ScriptSource (www.scriptsource.org) provides a database of writing systems, shown partially in Figure 7.5. Elements captured include the name, unique code, family, type, direction, and a number of other dimensions useful for printing and writing. Altogether, the CSV export from the database contains 20 fields. The grain of the data is one row per writing system, identified by Script Name and Script Code. Some languages have more than one writing system and some scripts cover a vast number of languages. Script Code represents an optimal primary key, as it is unique, short, and sustainable when new rows get added. It is also useful for other tables we create.
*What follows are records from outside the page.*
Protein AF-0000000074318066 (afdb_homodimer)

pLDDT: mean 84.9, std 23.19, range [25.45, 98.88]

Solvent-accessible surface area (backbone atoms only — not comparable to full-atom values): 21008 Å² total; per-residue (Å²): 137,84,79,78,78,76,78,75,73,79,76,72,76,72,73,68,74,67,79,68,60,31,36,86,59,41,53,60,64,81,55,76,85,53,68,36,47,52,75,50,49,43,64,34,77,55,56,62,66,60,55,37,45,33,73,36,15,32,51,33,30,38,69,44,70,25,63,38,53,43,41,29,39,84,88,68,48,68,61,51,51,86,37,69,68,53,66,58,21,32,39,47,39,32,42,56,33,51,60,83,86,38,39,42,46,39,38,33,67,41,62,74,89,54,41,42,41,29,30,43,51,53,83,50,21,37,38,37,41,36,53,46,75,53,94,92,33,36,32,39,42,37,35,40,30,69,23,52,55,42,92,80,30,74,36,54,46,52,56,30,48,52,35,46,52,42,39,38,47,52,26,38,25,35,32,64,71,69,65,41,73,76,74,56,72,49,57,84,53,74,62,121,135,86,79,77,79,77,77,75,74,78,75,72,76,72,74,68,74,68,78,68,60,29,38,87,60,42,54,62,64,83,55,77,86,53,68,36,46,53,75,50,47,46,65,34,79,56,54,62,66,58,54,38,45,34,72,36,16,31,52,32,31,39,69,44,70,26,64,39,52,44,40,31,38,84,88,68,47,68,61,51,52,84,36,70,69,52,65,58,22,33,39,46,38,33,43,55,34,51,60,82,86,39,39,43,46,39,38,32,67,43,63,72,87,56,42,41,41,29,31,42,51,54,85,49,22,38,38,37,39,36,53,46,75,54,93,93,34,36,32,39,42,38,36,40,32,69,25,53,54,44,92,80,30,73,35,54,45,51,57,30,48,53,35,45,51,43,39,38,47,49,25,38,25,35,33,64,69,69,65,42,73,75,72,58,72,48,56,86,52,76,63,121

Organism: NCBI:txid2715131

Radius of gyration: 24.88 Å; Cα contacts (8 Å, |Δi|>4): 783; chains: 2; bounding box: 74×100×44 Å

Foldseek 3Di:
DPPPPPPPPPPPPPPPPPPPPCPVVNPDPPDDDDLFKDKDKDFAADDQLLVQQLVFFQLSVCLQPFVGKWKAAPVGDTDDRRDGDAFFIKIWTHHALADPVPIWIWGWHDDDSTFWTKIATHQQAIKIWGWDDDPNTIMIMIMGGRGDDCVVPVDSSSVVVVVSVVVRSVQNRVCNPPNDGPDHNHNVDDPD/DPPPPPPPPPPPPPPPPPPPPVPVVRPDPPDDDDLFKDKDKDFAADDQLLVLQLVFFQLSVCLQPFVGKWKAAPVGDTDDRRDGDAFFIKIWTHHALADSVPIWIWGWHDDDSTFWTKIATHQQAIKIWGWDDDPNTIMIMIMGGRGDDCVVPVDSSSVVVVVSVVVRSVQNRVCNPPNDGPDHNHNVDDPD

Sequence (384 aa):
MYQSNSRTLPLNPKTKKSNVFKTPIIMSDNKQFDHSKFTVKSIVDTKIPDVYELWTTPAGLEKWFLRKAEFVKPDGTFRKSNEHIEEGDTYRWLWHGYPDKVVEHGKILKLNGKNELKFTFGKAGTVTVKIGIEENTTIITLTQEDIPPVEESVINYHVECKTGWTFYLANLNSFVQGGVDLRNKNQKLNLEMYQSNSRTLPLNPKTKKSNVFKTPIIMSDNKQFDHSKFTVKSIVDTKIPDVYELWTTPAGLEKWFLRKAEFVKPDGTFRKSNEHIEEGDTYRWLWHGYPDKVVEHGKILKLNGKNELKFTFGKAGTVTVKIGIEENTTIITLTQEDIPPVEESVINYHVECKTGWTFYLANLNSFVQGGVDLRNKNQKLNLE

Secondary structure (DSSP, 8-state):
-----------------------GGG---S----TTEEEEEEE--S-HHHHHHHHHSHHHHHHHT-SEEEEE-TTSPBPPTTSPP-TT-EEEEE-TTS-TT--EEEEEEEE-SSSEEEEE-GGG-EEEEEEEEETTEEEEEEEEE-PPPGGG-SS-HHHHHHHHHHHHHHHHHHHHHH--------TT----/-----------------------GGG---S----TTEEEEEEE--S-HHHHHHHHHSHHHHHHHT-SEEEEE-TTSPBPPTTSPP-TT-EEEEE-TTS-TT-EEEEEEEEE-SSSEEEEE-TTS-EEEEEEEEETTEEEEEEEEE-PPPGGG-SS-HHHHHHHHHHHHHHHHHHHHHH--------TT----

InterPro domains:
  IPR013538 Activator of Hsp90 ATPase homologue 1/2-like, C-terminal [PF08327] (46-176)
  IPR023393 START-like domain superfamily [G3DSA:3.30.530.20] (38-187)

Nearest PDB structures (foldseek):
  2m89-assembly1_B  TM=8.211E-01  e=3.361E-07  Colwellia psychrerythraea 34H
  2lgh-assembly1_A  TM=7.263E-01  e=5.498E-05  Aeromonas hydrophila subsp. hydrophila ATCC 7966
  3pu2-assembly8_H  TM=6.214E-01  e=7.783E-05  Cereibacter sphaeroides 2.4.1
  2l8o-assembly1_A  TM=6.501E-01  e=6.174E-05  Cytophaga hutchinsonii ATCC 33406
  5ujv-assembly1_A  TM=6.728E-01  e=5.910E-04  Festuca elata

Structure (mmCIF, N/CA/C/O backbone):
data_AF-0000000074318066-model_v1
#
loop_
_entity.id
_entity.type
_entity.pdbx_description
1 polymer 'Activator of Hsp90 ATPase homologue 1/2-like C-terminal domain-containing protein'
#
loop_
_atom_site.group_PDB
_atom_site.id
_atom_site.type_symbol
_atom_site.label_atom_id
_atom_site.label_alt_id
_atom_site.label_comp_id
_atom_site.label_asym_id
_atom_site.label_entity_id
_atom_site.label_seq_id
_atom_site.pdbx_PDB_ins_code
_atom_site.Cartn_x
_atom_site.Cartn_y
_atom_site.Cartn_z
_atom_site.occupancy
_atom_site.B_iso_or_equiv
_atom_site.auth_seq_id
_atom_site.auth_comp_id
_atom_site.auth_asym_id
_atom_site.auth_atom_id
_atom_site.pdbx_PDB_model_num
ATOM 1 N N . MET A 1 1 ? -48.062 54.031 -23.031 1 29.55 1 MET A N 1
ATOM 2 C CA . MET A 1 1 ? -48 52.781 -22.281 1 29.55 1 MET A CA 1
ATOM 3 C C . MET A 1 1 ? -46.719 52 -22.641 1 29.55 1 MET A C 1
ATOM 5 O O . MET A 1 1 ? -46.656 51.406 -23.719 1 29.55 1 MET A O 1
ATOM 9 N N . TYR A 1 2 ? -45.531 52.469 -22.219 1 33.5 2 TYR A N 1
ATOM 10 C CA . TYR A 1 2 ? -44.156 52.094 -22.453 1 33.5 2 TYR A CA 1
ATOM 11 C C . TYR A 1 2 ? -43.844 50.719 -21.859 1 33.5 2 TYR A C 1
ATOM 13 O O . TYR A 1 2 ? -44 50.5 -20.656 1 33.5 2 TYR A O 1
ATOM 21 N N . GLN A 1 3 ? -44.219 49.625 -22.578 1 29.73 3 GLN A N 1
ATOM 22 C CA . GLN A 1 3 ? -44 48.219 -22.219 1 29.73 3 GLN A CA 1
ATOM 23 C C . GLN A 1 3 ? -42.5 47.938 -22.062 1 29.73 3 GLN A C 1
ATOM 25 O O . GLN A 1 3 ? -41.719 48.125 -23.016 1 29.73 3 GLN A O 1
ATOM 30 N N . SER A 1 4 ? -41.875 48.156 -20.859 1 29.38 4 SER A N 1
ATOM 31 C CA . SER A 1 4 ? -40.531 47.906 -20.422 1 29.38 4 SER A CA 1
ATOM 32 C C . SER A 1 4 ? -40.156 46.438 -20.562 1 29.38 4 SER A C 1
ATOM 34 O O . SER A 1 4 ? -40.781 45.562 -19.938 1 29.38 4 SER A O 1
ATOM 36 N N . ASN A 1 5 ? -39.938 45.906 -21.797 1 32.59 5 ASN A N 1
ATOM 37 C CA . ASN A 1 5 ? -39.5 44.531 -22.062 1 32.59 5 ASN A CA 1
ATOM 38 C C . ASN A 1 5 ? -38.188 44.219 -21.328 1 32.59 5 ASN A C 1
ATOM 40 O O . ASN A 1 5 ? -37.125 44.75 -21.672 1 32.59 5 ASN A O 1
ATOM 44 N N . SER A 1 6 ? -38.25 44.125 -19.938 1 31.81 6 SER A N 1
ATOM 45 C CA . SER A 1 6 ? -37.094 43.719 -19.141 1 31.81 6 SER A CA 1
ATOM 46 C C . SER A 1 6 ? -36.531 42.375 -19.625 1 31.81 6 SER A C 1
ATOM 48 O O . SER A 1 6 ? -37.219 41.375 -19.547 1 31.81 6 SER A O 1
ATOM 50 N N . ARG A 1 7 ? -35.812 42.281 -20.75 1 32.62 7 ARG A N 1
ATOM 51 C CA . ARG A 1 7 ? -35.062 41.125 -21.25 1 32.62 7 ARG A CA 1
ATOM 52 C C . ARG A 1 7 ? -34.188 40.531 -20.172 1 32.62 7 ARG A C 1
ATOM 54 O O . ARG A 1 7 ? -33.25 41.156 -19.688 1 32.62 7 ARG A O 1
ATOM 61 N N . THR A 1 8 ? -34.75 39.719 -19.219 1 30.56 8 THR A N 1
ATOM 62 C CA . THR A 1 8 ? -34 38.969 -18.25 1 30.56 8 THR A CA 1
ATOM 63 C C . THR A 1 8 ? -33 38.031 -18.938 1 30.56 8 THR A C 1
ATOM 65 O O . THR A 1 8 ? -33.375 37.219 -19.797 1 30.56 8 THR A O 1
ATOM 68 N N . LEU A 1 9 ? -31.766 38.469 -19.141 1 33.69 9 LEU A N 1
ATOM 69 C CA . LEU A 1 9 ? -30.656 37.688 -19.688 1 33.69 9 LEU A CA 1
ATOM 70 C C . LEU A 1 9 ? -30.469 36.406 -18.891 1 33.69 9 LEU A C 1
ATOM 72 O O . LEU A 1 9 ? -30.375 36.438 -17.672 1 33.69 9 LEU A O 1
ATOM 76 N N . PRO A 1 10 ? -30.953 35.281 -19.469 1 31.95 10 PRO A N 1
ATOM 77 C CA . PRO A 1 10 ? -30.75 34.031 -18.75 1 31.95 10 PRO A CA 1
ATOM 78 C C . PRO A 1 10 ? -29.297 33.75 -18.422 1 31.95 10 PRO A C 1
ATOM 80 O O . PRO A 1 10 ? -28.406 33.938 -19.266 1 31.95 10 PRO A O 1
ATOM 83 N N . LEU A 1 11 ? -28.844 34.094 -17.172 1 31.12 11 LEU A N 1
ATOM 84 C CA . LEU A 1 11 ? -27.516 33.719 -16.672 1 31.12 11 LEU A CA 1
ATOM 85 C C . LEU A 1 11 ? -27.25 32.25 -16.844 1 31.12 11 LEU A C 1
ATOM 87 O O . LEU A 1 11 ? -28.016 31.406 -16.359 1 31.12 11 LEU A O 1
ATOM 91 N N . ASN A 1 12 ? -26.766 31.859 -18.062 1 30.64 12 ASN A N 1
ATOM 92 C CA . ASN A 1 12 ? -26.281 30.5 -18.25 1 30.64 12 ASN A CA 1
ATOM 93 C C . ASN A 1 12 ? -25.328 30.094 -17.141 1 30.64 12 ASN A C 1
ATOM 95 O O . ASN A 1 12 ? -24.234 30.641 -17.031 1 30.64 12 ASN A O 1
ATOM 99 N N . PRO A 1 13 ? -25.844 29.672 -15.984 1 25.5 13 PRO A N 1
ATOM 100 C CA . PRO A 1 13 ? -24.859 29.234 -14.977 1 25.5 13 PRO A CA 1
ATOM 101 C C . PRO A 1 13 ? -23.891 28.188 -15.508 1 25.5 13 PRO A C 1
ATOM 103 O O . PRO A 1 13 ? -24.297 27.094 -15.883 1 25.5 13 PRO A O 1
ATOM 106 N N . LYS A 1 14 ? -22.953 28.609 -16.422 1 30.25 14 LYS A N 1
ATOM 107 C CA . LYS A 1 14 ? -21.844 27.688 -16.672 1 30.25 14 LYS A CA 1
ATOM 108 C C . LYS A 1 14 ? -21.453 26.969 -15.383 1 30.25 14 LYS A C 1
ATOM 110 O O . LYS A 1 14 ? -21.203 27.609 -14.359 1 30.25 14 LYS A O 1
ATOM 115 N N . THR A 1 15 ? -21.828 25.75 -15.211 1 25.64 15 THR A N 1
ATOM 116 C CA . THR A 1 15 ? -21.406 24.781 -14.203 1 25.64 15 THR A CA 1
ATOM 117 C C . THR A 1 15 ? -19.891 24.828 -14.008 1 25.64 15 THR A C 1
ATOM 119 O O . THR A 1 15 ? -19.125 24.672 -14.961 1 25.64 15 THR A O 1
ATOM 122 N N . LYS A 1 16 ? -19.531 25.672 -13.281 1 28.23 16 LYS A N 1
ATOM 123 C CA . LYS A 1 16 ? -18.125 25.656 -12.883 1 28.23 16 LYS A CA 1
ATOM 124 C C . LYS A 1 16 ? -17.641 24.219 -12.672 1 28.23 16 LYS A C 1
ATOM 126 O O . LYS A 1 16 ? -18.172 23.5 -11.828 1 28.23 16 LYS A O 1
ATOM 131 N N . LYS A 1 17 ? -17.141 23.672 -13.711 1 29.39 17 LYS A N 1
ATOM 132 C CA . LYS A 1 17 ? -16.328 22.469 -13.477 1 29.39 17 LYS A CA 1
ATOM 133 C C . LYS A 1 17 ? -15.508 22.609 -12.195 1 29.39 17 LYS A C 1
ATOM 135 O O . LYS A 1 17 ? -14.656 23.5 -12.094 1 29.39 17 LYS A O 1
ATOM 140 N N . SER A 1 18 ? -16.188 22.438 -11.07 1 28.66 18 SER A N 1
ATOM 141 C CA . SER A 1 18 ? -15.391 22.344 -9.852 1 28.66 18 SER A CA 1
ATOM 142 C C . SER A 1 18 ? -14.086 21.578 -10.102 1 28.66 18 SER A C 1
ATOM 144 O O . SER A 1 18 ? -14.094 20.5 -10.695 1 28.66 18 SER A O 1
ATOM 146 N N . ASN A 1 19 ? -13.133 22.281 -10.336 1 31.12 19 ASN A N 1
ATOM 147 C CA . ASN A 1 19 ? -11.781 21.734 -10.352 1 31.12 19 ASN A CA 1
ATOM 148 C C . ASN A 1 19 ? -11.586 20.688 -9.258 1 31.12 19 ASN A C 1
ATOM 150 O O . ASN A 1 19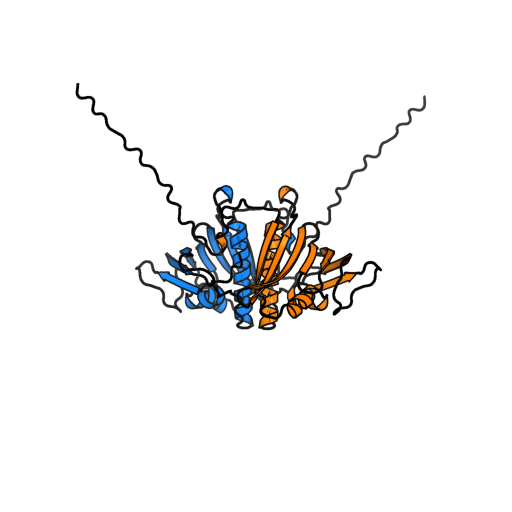 ? -11.359 21.031 -8.094 1 31.12 19 ASN A O 1
ATOM 154 N N . VAL A 1 20 ? -12.461 19.688 -9.234 1 32.88 20 VAL A N 1
ATOM 155 C CA . VAL A 1 20 ? -12.258 18.547 -8.352 1 32.88 20 VAL A CA 1
ATOM 156 C C . VAL A 1 20 ? -10.773 18.172 -8.32 1 32.88 20 VAL A C 1
ATOM 158 O O . VAL A 1 20 ? -10.156 17.984 -9.367 1 32.88 20 VAL A O 1
ATOM 161 N N . PHE A 1 21 ? -10.164 18.594 -7.379 1 33.38 21 PHE A N 1
ATOM 162 C CA . PHE A 1 21 ? -8.805 18.266 -6.961 1 33.38 21 PHE A CA 1
ATOM 163 C C . PHE A 1 21 ? -8.531 16.781 -7.117 1 33.38 21 PHE A C 1
ATOM 165 O O . PHE A 1 21 ? -9.094 15.961 -6.395 1 33.38 21 PHE A O 1
ATOM 172 N N . LYS A 1 22 ? -8.289 16.375 -8.391 1 40.06 22 LYS A N 1
ATOM 173 C CA . LYS A 1 22 ? -7.812 15.016 -8.617 1 40.06 22 LYS A CA 1
ATOM 174 C C . LYS A 1 22 ? -6.562 14.727 -7.785 1 40.06 22 LYS A C 1
ATOM 176 O O . LYS A 1 22 ? -5.484 15.242 -8.086 1 40.06 22 LYS A O 1
ATOM 181 N N . THR A 1 23 ? -6.711 14.742 -6.539 1 43.78 23 THR A N 1
ATOM 182 C CA . THR A 1 23 ? -5.562 14.172 -5.848 1 43.78 23 THR A CA 1
ATOM 183 C C . THR A 1 23 ? -5.051 12.938 -6.586 1 43.78 23 THR A C 1
ATOM 185 O O . THR A 1 23 ? -5.812 12.25 -7.266 1 43.78 23 THR A O 1
ATOM 188 N N . PRO A 1 24 ? -3.84 12.938 -6.867 1 43.84 24 PRO A N 1
ATOM 189 C CA . PRO A 1 24 ? -3.352 11.766 -7.594 1 43.84 24 PRO A CA 1
ATOM 190 C C . PRO A 1 24 ? -4.18 10.516 -7.316 1 43.84 24 PRO A C 1
ATOM 192 O O . PRO A 1 24 ? -4.258 9.617 -8.164 1 43.84 24 PRO A O 1
ATOM 195 N N . ILE A 1 25 ? -4.691 10.438 -6.18 1 46.53 25 ILE A N 1
ATOM 196 C CA . ILE A 1 25 ? -5.543 9.281 -5.902 1 46.53 25 ILE A CA 1
ATOM 197 C C . ILE A 1 25 ? -6.809 9.359 -6.75 1 46.53 25 ILE A C 1
ATOM 199 O O . ILE A 1 25 ? -7.34 8.336 -7.184 1 46.53 25 ILE A O 1
ATOM 203 N N . ILE A 1 26 ? -7.238 10.562 -7.031 1 46 26 ILE A N 1
ATOM 204 C CA . ILE A 1 26 ? -8.625 10.727 -7.438 1 46 26 ILE A CA 1
ATOM 205 C C . ILE A 1 26 ? -8.719 10.758 -8.961 1 46 26 ILE A C 1
ATOM 207 O O . ILE A 1 26 ? -9.695 11.266 -9.516 1 46 26 ILE A O 1
ATOM 211 N N . MET A 1 27 ? -7.648 10.602 -9.547 1 41.81 27 MET A N 1
ATOM 212 C CA . MET A 1 27 ? -7.895 11.008 -10.93 1 41.81 27 MET A CA 1
ATOM 213 C C . MET A 1 27 ? -8.766 9.992 -11.648 1 41.81 27 MET A C 1
ATOM 215 O O . MET A 1 27 ? -8.805 9.969 -12.883 1 41.81 27 MET A O 1
ATOM 219 N N . SER A 1 28 ? -9.195 9.016 -10.938 1 42.94 28 SER A N 1
ATOM 220 C CA . SER A 1 28 ? -9.805 8.172 -11.953 1 42.94 28 SER A CA 1
ATOM 221 C C . SER A 1 28 ? -11 8.859 -12.609 1 42.94 28 SER A C 1
ATOM 223 O O . SER A 1 28 ? -11.719 9.609 -11.953 1 42.94 28 SER A O 1
ATOM 225 N N . ASP A 1 29 ? -10.992 9.109 -13.852 1 40.59 29 ASP A N 1
ATOM 226 C CA . ASP A 1 29 ? -12.094 9.508 -14.727 1 40.59 29 ASP A CA 1
ATOM 227 C C . ASP A 1 29 ? -13.406 8.883 -14.266 1 40.59 29 ASP A C 1
ATOM 229 O O . ASP A 1 29 ? -13.406 7.871 -13.562 1 40.59 29 ASP A O 1
ATOM 233 N N . ASN A 1 30 ? -14.594 9.641 -14.625 1 43.62 30 ASN A N 1
ATOM 234 C CA . ASN A 1 30 ? -16.031 9.453 -14.484 1 43.62 30 ASN A CA 1
ATOM 235 C C . ASN A 1 30 ? -16.438 7.996 -14.719 1 43.62 30 ASN A C 1
ATOM 237 O O . ASN A 1 30 ? -17.5 7.723 -15.266 1 43.62 30 ASN A O 1
ATOM 241 N N . LYS A 1 31 ? -15.508 7.035 -14.703 1 52.19 31 LYS A N 1
ATOM 242 C CA . LYS A 1 31 ? -16.141 5.738 -14.953 1 52.19 31 LYS A CA 1
ATOM 243 C C . LYS A 1 31 ? -16.859 5.227 -13.711 1 52.19 31 LYS A C 1
ATOM 245 O O . LYS A 1 31 ? -16.453 5.516 -12.586 1 52.19 31 LYS A O 1
ATOM 250 N N . GLN A 1 32 ? -18.125 4.922 -13.828 1 64.19 32 GLN A N 1
ATOM 251 C CA . GLN A 1 32 ? -18.938 4.215 -12.836 1 64.19 32 GLN A CA 1
ATOM 252 C C . GLN A 1 32 ? -18.094 3.221 -12.047 1 64.19 32 GLN A C 1
ATOM 254 O O . GLN A 1 32 ? -17.344 2.432 -12.633 1 64.19 32 GLN A O 1
ATOM 259 N N . PHE A 1 33 ? -17.938 3.441 -10.766 1 77.88 33 PHE A N 1
ATOM 260 C CA . PHE A 1 33 ? -17.234 2.535 -9.867 1 77.88 33 PHE A CA 1
ATOM 261 C C . PHE A 1 33 ? -17.703 1.099 -10.07 1 77.88 33 PHE A C 1
ATOM 263 O O . PHE A 1 33 ? -18.906 0.817 -9.992 1 77.88 33 PHE A O 1
ATOM 270 N N . ASP A 1 34 ? -16.797 0.3 -10.547 1 85.94 34 ASP A N 1
ATOM 271 C CA . ASP A 1 34 ? -17.078 -1.124 -10.719 1 85.94 34 ASP A CA 1
ATOM 272 C C . ASP A 1 34 ? -16.578 -1.922 -9.508 1 85.94 34 ASP A C 1
ATOM 274 O O . ASP A 1 34 ? -15.391 -2.205 -9.391 1 85.94 34 ASP A O 1
ATOM 278 N N . HIS A 1 35 ? -17.438 -2.357 -8.68 1 85.19 35 HIS A N 1
ATOM 279 C CA . HIS A 1 35 ? -17.094 -3.039 -7.434 1 85.19 35 HIS A CA 1
ATOM 280 C C . HIS A 1 35 ? -16.547 -4.438 -7.703 1 85.19 35 HIS A C 1
ATOM 282 O O . HIS A 1 35 ? -15.922 -5.043 -6.828 1 85.19 35 HIS A O 1
ATOM 288 N N . SER A 1 36 ? -16.781 -4.961 -8.875 1 92.5 36 SER A N 1
ATOM 289 C CA . SER A 1 36 ? -16.484 -6.367 -9.133 1 92.5 36 SER A CA 1
ATOM 290 C C . SER A 1 36 ? -15.07 -6.531 -9.695 1 92.5 36 SER A C 1
ATOM 292 O O . SER A 1 36 ? -14.641 -7.648 -9.992 1 92.5 36 SER A O 1
ATOM 294 N N . LYS A 1 37 ? -14.406 -5.375 -9.812 1 95.44 37 LYS A N 1
ATOM 295 C CA . LYS A 1 37 ? -13.094 -5.445 -10.438 1 95.44 37 LYS A CA 1
ATOM 296 C C . LYS A 1 37 ? -12.234 -4.25 -10.039 1 95.44 37 LYS A C 1
ATOM 298 O O . LYS A 1 37 ? -12.742 -3.143 -9.867 1 95.44 37 LYS A O 1
ATOM 303 N N . PHE A 1 38 ? -10.961 -4.512 -9.898 1 94.44 38 PHE A N 1
ATOM 304 C CA . PHE A 1 38 ? -10 -3.424 -9.805 1 94.44 38 PHE A CA 1
ATOM 305 C C . PHE A 1 38 ? -8.672 -3.82 -10.438 1 94.44 38 PHE A C 1
ATOM 307 O O . PHE A 1 38 ? -8.43 -5 -10.703 1 94.44 38 PHE A O 1
ATOM 314 N N . THR A 1 39 ? -7.914 -2.82 -10.758 1 96.5 39 THR A N 1
ATOM 315 C CA . THR A 1 39 ? -6.543 -3.01 -11.227 1 96.5 39 THR A CA 1
ATOM 316 C C . THR A 1 39 ? -5.57 -2.197 -10.375 1 96.5 39 THR A C 1
ATOM 318 O O . THR A 1 39 ? -5.84 -1.042 -10.039 1 96.5 39 THR A O 1
ATOM 321 N N . VAL A 1 40 ? -4.484 -2.836 -9.992 1 96.5 40 VAL A N 1
ATOM 322 C CA . VAL A 1 40 ? -3.369 -2.174 -9.32 1 96.5 40 VAL A CA 1
ATOM 323 C C . VAL A 1 40 ? -2.109 -2.297 -10.18 1 96.5 40 VAL A C 1
ATOM 325 O O . VAL A 1 40 ? -1.837 -3.359 -10.742 1 96.5 40 VAL A O 1
ATOM 328 N N . LYS A 1 41 ? -1.404 -1.232 -10.312 1 96.12 41 LYS A N 1
ATOM 329 C CA . LYS A 1 41 ? -0.112 -1.229 -10.992 1 96.12 41 LYS A CA 1
ATOM 330 C C . LYS A 1 41 ? 1.012 -0.842 -10.039 1 96.12 41 LYS A C 1
ATOM 332 O O . LYS A 1 41 ? 0.829 0.017 -9.172 1 96.12 41 LYS A O 1
ATOM 337 N N . SER A 1 42 ? 2.143 -1.451 -10.234 1 96.94 42 SER A N 1
ATOM 338 C CA . SER A 1 42 ? 3.285 -1.16 -9.375 1 96.94 42 SER A CA 1
ATOM 339 C C . SER A 1 42 ? 4.598 -1.309 -10.133 1 96.94 42 SER A C 1
ATOM 341 O O . SER A 1 42 ? 4.723 -2.166 -11.016 1 96.94 42 SER A O 1
ATOM 343 N N . ILE A 1 43 ? 5.523 -0.489 -9.727 1 96.81 43 ILE A N 1
ATOM 344 C CA . ILE A 1 43 ? 6.898 -0.61 -10.203 1 96.81 43 ILE A CA 1
ATOM 345 C C . ILE A 1 43 ? 7.602 -1.749 -9.469 1 96.81 43 ILE A C 1
ATOM 347 O O . ILE A 1 43 ? 7.41 -1.929 -8.266 1 96.81 43 ILE A O 1
ATOM 351 N N . VAL A 1 44 ? 8.312 -2.486 -10.172 1 97.25 44 VAL A N 1
ATOM 352 C CA . VAL A 1 44 ? 9.242 -3.436 -9.586 1 97.25 44 VAL A CA 1
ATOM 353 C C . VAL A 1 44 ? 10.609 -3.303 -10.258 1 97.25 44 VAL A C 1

Schematic illustration of partial view of ScriptSource data

FIGURE 7.5 Partial view of ScriptSource data

Other details include direction of writing. A quick scan down the sample shows many LTR (left-to-right), writing systems with a few RTL (right-to-left) systems. Languages also can be written sometimes in multiple directions, which is documented in Script Direction with “and” separating the options. Hangul, Korea's writing system discussed in Chapter 6, located on the bottom row, can be written either vertically right to left or horizontally left to right. If we want to count the different allowable directions, this shape does not help us achieve that task. We'll want to create a separate table of writing directions that has one row for each writing direction for each language.

As we scan this data with an eye toward reshaping for analysis, we are searching for patterns in the data where reshaping will extend our analytical capabilities. Figure 7.6 shows an abbreviated abstraction of this process. Script Family creates a hierarchy related to language (first two tan boxes). We might sort the data in different ways or reorder columns to detect what elements repeat (yellow boxes in the third column). We might find data that needs to be parsed, split, and transformed to additional columns, such as writing direction (blue and dark brown). Columns such as Baseline, Complex Positioning, and four other columns contain Yes/No answers and may be more useful in a pivoted format (highlighted in rose pink).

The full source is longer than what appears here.